The burden of increased rates would fall on mortgages and corporate lending, which could cool the economy. Haruhiko Kuroda, governor of the Bank of Japan, said the bank will “support the economy by diligently continuing monetary easing.”
Even so, Japan’s monetary easing is causing the yen to depreciate. If the difference between U.S. and Japanese interest rates widens, it will become more advantageous for companies to invest overseas and the economic trend of purchasing with American dollars will increase. The depreciation of the yen will exacerbate domestic price increases for necessities like food and fuel, which have already soared during the Ukraine crisis.
It is households that feel the pain of these increased prices.

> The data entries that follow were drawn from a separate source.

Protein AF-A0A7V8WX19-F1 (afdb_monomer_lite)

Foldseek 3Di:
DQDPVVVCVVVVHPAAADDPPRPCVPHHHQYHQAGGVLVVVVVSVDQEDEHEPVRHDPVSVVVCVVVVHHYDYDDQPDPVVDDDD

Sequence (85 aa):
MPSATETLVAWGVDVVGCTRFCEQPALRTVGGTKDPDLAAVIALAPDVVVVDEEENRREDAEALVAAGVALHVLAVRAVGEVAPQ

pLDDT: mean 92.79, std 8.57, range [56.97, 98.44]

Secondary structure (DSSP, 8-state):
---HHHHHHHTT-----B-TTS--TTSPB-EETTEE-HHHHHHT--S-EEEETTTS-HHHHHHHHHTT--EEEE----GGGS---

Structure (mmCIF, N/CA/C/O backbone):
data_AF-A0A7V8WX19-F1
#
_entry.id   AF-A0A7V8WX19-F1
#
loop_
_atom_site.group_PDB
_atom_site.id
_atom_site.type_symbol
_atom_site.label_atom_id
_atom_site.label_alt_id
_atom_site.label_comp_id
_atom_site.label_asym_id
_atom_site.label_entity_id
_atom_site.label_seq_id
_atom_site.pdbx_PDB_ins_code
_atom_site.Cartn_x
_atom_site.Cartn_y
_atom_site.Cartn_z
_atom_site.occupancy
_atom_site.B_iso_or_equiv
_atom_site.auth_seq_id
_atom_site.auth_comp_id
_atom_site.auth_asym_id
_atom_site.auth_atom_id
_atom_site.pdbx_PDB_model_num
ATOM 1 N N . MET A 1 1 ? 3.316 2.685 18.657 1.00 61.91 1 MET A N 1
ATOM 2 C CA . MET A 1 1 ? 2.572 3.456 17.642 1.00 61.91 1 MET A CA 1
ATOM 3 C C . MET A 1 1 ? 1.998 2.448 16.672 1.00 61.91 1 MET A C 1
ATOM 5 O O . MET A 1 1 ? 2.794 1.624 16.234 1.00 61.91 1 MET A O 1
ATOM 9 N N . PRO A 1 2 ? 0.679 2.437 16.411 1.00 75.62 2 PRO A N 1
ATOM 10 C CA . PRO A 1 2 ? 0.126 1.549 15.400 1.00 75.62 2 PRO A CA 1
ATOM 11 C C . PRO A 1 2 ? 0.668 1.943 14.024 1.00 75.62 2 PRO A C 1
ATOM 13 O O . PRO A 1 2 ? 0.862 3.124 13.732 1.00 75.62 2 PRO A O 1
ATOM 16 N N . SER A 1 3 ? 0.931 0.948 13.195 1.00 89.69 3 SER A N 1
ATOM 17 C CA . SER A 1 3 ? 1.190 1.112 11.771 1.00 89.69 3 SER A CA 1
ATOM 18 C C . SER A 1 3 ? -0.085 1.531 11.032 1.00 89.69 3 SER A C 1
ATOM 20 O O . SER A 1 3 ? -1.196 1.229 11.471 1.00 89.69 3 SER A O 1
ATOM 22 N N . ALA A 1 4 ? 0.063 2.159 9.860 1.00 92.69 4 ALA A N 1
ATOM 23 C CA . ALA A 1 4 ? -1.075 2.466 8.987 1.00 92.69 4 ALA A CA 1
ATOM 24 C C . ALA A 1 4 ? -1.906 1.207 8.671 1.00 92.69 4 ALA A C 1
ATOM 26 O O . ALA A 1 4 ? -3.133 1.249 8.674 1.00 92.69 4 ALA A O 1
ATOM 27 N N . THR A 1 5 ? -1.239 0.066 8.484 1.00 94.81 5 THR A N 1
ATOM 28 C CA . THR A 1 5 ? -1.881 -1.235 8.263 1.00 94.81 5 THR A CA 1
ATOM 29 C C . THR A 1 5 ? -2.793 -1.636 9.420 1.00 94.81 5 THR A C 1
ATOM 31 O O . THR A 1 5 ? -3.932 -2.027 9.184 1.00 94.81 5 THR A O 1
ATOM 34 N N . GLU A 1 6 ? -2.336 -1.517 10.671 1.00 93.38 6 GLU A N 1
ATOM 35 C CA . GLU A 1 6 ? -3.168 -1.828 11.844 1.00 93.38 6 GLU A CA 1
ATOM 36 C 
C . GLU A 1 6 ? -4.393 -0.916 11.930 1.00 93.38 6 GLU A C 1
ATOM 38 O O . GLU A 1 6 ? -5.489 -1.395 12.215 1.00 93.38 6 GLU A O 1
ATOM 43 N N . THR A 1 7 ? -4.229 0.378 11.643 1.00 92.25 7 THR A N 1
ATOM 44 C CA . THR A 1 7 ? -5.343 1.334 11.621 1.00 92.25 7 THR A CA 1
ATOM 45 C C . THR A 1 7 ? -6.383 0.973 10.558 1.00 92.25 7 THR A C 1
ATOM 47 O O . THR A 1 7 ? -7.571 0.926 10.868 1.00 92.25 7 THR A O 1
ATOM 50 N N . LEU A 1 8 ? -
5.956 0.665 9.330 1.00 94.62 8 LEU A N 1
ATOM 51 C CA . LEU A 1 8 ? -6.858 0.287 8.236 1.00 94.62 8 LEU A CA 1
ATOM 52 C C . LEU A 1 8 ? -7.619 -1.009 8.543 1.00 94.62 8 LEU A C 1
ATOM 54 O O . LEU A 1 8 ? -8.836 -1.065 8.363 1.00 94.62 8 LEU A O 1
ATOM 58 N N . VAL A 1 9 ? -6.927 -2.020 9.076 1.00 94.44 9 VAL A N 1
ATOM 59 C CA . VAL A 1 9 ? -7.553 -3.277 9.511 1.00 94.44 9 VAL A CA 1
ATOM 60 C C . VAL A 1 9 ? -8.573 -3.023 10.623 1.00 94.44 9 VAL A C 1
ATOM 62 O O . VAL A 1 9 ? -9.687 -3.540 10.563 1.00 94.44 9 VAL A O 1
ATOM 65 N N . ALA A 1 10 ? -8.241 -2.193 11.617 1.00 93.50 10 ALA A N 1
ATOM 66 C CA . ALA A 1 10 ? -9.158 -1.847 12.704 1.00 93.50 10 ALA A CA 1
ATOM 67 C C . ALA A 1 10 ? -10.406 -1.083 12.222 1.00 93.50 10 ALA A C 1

Kuroda received strong criticism for a statement he made saying, “households’ tolerance for raising prices is increasing.”
Because monetary easing is contributing to higher prices, the Bank of Japan needs to explain why it believes continuing such measures will improve the situation.
The role of the government is also important. First, it should support households by establishing concrete measures to control the cost of fuel, electricity and food.
Second, an increase in wages is essential to overcoming high prices. From there, we need to establish a virtuous cycle in the economy.
Such measures for wage increases should be created in a way that impacts small- and medium-sized business as well as larger corporations and should encourage and support workers migrating to high-paying fields such as IT human resources development where there may be a “relearning” period. It is also important to strengthen international competition in growing industries such as decarbonization and digitalization.
Hopefully, we can soon return to a strong economy that does rely on monetary easing, and goals like these can become a reality.